(Data entries)
========================
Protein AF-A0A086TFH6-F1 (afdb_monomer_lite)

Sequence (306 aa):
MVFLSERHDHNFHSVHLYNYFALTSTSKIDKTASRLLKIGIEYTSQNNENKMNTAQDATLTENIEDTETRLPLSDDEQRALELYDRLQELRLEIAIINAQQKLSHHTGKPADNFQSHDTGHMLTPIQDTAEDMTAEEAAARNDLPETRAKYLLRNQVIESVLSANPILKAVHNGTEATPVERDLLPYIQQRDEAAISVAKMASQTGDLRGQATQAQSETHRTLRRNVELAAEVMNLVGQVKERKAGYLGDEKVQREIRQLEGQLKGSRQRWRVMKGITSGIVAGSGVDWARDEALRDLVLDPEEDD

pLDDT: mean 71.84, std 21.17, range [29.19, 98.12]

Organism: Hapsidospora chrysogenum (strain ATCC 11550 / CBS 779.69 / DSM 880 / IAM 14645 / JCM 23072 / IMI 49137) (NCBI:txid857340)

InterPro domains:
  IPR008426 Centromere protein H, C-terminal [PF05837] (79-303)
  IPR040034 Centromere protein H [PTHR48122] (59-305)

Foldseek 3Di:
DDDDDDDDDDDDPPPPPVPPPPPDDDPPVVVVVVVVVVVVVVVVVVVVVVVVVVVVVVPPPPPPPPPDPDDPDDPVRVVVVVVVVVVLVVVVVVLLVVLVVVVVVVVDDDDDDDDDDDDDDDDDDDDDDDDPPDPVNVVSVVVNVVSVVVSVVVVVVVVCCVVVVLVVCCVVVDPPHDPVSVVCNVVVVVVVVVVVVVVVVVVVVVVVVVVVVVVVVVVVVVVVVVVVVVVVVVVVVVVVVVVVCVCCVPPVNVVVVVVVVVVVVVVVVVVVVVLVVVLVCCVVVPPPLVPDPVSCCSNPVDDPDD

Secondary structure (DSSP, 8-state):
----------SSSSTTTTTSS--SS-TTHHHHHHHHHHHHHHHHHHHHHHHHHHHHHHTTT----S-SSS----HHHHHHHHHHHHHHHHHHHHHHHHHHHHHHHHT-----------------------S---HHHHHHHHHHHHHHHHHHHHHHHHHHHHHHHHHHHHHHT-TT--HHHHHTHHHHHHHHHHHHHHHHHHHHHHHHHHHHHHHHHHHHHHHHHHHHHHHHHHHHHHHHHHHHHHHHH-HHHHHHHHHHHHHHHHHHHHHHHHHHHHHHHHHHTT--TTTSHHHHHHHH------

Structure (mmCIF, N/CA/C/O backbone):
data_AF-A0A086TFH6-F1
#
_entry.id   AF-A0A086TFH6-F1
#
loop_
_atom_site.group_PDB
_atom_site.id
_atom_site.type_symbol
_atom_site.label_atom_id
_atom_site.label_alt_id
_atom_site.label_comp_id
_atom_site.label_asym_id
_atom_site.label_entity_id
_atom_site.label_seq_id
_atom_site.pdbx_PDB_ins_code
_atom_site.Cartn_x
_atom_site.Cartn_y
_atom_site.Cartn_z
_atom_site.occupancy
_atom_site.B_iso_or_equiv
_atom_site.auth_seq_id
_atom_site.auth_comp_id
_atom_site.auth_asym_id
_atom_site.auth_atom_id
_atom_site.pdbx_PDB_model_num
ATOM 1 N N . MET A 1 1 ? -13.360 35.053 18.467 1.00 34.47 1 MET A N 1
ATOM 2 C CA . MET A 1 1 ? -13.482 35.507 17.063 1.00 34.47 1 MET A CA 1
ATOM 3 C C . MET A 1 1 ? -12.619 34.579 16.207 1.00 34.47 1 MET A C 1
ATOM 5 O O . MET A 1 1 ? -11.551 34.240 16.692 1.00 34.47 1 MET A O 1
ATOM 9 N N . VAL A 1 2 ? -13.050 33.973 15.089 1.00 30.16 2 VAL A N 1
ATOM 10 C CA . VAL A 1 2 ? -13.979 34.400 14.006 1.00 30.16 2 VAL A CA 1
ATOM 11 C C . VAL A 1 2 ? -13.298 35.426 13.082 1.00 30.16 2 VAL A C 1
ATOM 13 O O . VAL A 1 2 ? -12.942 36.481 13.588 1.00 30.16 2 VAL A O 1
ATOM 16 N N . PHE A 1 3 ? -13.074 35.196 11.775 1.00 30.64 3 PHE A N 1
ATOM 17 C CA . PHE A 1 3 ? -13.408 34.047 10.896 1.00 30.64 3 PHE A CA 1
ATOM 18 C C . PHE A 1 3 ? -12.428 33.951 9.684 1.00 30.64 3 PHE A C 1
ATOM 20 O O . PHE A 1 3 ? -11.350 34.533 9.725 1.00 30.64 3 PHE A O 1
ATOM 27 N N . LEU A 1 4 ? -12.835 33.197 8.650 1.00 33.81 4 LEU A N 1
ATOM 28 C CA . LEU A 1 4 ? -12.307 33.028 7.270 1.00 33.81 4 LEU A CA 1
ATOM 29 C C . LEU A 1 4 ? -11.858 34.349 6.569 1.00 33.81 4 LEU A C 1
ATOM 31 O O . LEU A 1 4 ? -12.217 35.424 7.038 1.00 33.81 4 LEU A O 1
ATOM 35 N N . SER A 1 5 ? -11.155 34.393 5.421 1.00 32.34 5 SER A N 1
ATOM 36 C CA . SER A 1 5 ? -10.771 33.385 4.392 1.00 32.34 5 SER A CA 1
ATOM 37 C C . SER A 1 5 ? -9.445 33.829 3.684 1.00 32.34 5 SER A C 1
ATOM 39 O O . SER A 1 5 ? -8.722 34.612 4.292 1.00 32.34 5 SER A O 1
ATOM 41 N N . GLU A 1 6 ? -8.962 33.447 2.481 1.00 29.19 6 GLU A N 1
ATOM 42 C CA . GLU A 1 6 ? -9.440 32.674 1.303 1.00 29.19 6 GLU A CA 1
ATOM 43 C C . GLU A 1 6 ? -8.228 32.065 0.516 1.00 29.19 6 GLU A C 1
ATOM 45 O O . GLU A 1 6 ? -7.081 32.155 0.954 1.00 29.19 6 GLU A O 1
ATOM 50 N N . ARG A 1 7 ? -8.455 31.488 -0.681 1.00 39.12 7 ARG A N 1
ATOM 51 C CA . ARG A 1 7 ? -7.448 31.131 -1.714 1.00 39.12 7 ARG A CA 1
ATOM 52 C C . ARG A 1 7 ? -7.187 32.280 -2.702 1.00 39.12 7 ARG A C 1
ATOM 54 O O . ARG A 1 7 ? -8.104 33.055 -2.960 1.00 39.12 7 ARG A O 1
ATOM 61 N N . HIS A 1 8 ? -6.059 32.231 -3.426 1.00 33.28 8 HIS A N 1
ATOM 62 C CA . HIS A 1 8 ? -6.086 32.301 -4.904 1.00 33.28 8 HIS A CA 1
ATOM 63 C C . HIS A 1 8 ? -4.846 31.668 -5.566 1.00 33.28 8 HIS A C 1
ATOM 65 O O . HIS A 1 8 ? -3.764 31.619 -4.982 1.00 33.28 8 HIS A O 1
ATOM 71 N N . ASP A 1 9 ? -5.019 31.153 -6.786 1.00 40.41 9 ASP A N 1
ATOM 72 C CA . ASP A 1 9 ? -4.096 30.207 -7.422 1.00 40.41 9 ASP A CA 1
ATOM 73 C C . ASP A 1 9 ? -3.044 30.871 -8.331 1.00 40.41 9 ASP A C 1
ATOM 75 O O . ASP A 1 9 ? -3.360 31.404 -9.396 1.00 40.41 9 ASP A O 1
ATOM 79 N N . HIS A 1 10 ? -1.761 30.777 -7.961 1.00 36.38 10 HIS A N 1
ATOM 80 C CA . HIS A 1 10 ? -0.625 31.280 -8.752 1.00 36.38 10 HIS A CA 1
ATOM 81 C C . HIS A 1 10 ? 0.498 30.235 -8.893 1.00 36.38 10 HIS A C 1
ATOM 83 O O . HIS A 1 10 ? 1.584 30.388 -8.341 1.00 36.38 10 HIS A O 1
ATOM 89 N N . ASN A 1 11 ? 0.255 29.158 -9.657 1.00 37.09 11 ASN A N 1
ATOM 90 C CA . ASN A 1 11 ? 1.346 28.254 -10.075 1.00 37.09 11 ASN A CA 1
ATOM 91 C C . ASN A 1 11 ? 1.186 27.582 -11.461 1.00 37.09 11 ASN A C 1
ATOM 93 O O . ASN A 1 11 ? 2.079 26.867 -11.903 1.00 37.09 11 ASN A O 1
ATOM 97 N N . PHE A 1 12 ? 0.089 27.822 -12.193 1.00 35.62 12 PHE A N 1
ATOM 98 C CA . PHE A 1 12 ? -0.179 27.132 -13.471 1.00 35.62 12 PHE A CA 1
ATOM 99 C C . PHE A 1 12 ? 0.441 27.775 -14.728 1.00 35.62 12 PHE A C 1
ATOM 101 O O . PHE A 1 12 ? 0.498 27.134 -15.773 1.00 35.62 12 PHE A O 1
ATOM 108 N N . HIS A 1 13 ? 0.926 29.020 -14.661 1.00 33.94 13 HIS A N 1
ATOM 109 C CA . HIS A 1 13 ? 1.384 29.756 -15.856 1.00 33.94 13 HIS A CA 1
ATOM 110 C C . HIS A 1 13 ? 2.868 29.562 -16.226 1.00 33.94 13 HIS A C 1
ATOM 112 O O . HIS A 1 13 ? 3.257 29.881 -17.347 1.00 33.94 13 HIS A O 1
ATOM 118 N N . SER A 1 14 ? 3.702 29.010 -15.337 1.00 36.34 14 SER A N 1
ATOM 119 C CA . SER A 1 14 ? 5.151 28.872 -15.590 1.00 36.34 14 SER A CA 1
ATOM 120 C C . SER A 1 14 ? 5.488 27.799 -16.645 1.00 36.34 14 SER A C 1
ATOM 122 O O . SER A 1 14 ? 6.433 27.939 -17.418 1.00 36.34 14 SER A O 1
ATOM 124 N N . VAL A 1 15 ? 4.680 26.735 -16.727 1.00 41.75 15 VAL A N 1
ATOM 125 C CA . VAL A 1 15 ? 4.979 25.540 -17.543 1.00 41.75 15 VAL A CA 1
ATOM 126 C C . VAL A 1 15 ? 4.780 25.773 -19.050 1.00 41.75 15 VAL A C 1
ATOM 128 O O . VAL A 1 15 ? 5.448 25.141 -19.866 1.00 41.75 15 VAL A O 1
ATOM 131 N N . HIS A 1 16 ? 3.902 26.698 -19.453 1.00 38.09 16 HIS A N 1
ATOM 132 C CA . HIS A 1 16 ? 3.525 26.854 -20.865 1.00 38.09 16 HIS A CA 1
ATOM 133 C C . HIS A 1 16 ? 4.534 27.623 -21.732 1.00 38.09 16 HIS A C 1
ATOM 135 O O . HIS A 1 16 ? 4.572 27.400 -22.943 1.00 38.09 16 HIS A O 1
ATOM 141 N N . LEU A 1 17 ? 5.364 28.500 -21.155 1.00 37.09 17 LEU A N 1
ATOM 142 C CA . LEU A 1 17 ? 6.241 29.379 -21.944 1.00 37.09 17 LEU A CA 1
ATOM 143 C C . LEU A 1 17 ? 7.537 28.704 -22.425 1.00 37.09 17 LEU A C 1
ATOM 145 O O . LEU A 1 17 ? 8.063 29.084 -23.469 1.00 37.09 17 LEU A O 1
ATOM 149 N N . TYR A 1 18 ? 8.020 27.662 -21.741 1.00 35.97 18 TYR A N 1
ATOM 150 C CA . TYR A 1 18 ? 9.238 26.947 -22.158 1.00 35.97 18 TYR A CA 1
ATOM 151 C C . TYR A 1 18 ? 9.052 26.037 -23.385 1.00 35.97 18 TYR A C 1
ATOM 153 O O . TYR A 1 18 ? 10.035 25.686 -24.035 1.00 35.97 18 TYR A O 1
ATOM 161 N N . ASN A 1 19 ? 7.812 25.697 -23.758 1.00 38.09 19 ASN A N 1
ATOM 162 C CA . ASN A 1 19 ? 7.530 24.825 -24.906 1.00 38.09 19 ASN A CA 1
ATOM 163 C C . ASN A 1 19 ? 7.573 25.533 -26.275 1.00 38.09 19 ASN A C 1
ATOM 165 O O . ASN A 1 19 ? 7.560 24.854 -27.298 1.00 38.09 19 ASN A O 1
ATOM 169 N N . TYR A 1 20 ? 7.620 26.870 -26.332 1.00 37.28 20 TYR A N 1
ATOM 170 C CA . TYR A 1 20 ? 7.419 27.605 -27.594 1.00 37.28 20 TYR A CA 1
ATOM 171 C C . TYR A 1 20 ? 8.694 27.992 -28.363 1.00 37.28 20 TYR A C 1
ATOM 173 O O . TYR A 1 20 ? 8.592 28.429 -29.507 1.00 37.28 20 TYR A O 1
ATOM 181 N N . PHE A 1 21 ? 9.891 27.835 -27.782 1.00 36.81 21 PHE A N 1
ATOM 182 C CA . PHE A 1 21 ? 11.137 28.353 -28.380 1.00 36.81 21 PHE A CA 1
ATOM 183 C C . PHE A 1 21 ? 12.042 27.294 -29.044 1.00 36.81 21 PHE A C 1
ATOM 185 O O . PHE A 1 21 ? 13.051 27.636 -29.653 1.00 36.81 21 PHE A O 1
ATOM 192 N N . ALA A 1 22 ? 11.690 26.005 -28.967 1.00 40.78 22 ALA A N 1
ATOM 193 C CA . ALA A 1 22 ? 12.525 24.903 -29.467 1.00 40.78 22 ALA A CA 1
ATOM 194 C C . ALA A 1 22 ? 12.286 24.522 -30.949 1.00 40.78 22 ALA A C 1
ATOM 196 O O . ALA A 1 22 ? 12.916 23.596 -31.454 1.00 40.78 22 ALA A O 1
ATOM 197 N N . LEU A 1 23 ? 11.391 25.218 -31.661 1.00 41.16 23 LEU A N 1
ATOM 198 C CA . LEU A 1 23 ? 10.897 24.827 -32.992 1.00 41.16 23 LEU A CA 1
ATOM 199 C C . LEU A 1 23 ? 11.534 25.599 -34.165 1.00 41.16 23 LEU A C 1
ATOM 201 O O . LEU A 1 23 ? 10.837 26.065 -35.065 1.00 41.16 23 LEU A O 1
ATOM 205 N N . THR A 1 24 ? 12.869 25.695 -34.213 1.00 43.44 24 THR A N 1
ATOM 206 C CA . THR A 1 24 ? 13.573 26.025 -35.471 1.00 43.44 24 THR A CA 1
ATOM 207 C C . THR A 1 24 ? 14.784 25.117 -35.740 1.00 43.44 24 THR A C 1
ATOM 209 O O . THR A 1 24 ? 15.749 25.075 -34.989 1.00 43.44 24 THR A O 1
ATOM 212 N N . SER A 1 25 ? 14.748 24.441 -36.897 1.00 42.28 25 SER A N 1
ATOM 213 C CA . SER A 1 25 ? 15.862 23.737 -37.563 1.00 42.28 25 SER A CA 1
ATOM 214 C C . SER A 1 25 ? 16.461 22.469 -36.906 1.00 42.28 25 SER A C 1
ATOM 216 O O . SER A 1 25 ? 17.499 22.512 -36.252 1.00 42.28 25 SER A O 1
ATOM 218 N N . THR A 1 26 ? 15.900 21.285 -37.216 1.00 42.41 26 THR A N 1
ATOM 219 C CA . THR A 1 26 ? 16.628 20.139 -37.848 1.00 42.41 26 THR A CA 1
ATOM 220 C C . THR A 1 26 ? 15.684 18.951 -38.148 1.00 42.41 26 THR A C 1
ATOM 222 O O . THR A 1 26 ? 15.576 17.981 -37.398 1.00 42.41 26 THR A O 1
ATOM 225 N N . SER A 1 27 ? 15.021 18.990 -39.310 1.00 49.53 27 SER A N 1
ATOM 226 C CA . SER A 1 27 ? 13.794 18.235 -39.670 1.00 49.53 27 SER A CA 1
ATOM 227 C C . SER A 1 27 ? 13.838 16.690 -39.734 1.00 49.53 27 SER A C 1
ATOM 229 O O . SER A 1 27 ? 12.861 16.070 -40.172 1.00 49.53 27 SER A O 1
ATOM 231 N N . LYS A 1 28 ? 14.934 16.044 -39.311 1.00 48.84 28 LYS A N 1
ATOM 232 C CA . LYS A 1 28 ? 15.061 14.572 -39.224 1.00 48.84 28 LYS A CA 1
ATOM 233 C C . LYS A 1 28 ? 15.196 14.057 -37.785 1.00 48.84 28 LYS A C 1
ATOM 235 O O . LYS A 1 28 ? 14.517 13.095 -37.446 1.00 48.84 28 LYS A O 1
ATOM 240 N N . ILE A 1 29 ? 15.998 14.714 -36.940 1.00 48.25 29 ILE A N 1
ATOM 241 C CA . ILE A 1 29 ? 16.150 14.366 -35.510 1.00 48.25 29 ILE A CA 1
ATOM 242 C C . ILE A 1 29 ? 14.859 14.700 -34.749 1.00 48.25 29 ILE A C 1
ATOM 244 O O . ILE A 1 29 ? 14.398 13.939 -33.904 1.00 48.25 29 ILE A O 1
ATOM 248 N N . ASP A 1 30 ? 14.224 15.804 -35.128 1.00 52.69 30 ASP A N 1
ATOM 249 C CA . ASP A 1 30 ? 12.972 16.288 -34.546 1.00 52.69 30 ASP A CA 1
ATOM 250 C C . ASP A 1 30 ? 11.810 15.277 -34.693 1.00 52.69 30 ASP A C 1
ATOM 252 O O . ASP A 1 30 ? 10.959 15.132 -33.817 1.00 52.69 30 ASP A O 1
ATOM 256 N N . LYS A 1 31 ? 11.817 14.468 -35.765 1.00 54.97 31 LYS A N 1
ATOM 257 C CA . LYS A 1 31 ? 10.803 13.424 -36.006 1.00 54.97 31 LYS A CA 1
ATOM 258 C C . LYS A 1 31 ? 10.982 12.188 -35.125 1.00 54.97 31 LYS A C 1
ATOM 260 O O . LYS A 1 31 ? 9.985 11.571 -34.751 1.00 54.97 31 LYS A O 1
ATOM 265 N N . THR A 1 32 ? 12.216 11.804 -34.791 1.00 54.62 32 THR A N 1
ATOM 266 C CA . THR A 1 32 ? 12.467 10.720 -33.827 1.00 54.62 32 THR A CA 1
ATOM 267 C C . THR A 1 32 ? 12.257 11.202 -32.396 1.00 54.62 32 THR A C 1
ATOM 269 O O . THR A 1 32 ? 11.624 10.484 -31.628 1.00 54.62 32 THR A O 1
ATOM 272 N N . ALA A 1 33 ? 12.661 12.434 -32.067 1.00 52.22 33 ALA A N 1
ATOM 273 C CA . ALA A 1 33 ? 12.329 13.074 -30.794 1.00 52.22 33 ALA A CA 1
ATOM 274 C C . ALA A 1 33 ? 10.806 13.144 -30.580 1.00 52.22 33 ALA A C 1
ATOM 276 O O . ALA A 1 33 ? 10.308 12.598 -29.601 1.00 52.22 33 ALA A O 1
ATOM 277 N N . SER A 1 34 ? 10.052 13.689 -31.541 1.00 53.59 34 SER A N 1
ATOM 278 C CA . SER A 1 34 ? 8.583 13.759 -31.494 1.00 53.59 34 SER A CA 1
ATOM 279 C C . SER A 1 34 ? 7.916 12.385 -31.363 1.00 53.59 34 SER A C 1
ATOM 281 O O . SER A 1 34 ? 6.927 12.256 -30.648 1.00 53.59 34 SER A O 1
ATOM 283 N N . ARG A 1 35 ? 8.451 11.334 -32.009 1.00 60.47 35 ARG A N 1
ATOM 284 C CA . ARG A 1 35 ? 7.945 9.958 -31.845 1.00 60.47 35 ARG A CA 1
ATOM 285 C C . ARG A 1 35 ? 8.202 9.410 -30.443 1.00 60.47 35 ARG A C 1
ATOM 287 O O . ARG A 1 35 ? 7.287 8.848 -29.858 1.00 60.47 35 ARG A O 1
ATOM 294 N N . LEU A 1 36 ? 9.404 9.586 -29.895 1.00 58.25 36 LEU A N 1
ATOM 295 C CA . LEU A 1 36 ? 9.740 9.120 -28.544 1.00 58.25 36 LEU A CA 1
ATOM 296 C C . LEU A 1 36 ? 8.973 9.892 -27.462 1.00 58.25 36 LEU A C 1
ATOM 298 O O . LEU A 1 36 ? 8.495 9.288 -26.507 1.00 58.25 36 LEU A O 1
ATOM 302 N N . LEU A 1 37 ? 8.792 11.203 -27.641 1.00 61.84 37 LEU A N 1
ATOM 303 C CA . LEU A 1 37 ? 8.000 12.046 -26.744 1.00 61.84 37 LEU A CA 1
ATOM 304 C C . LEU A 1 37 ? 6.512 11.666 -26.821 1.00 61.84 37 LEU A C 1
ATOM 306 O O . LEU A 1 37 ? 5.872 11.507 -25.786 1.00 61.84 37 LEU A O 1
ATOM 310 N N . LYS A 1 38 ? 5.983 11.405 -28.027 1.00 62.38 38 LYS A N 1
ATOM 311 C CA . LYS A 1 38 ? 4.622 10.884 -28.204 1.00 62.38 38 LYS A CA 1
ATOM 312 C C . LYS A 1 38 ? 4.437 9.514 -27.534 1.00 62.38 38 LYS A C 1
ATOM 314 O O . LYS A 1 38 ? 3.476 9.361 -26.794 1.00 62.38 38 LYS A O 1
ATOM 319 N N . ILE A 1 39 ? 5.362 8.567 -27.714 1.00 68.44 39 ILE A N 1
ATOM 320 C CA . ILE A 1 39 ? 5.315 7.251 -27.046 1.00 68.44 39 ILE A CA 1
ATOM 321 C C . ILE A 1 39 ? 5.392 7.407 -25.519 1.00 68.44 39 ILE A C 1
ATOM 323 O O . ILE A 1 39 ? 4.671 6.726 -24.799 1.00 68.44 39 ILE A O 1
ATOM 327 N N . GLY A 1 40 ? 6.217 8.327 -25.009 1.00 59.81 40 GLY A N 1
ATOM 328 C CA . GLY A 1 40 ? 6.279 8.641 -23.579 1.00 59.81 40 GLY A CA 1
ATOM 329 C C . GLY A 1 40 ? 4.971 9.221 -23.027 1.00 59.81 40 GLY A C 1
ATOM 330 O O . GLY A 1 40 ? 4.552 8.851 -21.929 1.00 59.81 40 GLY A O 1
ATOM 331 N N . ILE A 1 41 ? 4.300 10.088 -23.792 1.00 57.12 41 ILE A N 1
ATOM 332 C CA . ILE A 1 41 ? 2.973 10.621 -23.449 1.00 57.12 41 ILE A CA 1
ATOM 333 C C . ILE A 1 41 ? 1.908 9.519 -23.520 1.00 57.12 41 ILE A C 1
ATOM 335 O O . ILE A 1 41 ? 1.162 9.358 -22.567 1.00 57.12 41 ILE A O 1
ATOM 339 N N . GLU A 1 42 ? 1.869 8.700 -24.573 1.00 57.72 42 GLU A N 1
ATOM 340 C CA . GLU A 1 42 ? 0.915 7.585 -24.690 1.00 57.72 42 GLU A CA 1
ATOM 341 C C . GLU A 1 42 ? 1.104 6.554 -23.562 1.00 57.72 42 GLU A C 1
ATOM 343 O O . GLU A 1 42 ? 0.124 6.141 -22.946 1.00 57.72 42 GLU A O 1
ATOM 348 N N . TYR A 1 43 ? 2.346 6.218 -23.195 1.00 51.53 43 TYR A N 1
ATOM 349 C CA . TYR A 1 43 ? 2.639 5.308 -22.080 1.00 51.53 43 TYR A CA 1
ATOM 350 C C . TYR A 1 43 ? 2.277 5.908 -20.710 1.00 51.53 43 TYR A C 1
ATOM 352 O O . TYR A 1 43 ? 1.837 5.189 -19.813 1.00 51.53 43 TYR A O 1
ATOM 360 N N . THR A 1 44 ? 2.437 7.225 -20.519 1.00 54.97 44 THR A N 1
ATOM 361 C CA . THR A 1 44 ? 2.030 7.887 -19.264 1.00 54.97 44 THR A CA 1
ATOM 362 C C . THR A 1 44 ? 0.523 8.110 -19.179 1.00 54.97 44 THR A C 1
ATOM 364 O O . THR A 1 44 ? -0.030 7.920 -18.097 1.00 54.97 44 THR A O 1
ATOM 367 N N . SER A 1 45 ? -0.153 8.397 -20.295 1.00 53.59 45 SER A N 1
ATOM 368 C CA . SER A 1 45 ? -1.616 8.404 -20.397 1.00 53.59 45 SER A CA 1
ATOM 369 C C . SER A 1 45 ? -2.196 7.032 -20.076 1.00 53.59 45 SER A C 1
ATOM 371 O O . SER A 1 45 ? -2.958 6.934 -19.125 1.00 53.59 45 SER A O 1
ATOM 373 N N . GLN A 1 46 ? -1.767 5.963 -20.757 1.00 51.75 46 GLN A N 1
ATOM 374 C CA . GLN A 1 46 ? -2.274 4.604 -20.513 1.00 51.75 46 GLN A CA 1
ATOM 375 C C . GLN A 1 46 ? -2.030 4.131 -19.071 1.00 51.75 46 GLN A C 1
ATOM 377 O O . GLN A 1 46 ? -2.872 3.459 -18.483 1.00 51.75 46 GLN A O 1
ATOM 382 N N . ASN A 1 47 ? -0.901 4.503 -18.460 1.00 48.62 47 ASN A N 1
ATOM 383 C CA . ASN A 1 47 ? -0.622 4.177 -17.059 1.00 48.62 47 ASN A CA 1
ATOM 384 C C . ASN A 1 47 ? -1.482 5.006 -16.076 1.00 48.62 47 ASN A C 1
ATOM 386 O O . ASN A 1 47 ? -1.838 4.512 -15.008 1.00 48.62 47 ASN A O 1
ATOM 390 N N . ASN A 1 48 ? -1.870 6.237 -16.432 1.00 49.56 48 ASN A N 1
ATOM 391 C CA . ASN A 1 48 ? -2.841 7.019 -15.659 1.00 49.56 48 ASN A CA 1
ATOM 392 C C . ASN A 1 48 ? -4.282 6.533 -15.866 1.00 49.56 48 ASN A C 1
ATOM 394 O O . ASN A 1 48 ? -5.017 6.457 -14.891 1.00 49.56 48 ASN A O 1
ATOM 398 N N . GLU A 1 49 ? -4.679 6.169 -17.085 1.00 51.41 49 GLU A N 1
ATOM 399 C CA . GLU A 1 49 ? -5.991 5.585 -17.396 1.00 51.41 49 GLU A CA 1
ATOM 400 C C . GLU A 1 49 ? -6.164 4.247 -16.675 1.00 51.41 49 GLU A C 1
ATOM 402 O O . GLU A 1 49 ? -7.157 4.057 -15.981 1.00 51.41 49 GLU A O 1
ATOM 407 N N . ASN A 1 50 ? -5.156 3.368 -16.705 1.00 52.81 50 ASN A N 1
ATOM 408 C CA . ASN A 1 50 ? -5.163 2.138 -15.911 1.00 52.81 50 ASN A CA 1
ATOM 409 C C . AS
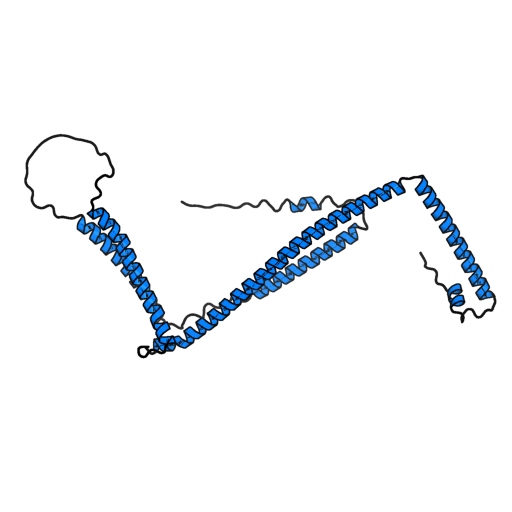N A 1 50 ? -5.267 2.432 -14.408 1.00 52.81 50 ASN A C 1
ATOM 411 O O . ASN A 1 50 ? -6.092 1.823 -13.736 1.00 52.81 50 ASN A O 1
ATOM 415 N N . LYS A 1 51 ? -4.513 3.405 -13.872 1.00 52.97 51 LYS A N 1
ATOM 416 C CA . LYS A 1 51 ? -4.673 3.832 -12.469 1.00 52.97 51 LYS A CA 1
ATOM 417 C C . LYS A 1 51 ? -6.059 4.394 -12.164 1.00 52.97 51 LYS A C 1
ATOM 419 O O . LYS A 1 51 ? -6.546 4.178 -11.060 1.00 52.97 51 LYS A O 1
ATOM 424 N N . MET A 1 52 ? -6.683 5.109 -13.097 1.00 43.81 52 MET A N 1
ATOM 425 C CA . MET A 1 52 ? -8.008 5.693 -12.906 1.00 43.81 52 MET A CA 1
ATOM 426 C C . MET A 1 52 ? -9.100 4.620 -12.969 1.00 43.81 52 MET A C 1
========================
EXERCISE AIM: Lines from the top of the data above through the line containing "pLDDT: mean 71.84, std" must be repeated exactly. All other lines stay out.

WRITTEN RESPONSE:
Protein AF-A0A086TFH6-F1 (afdb_monomer_lite)

Sequence (306 aa):
MVFLSERHDHNFHSVHLYNYFALTSTSKIDKTASRLLKIGIEYTSQNNENKMNTAQDATLTENIEDTETRLPLSDDEQRALELYDRLQELRLEIAIINAQQKLSHHTGKPADNFQSHDTGHMLTPIQDTAEDMTAEEAAARNDLPETRAKYLLRNQVIESVLSANPILKAVHNGTEATPVERDLLPYIQQRDEAAISVAKMASQTGDLRGQATQAQSETHRTLRRNVELAAEVMNLVGQVKERKAGYLGDEKVQREIRQLEGQLKGSRQRWRVMKGITSGIVAGSGVDWARDEALRDLVLDPEEDD

pLDDT: mean 71.84, std 21.17, range [29.19, 98.12]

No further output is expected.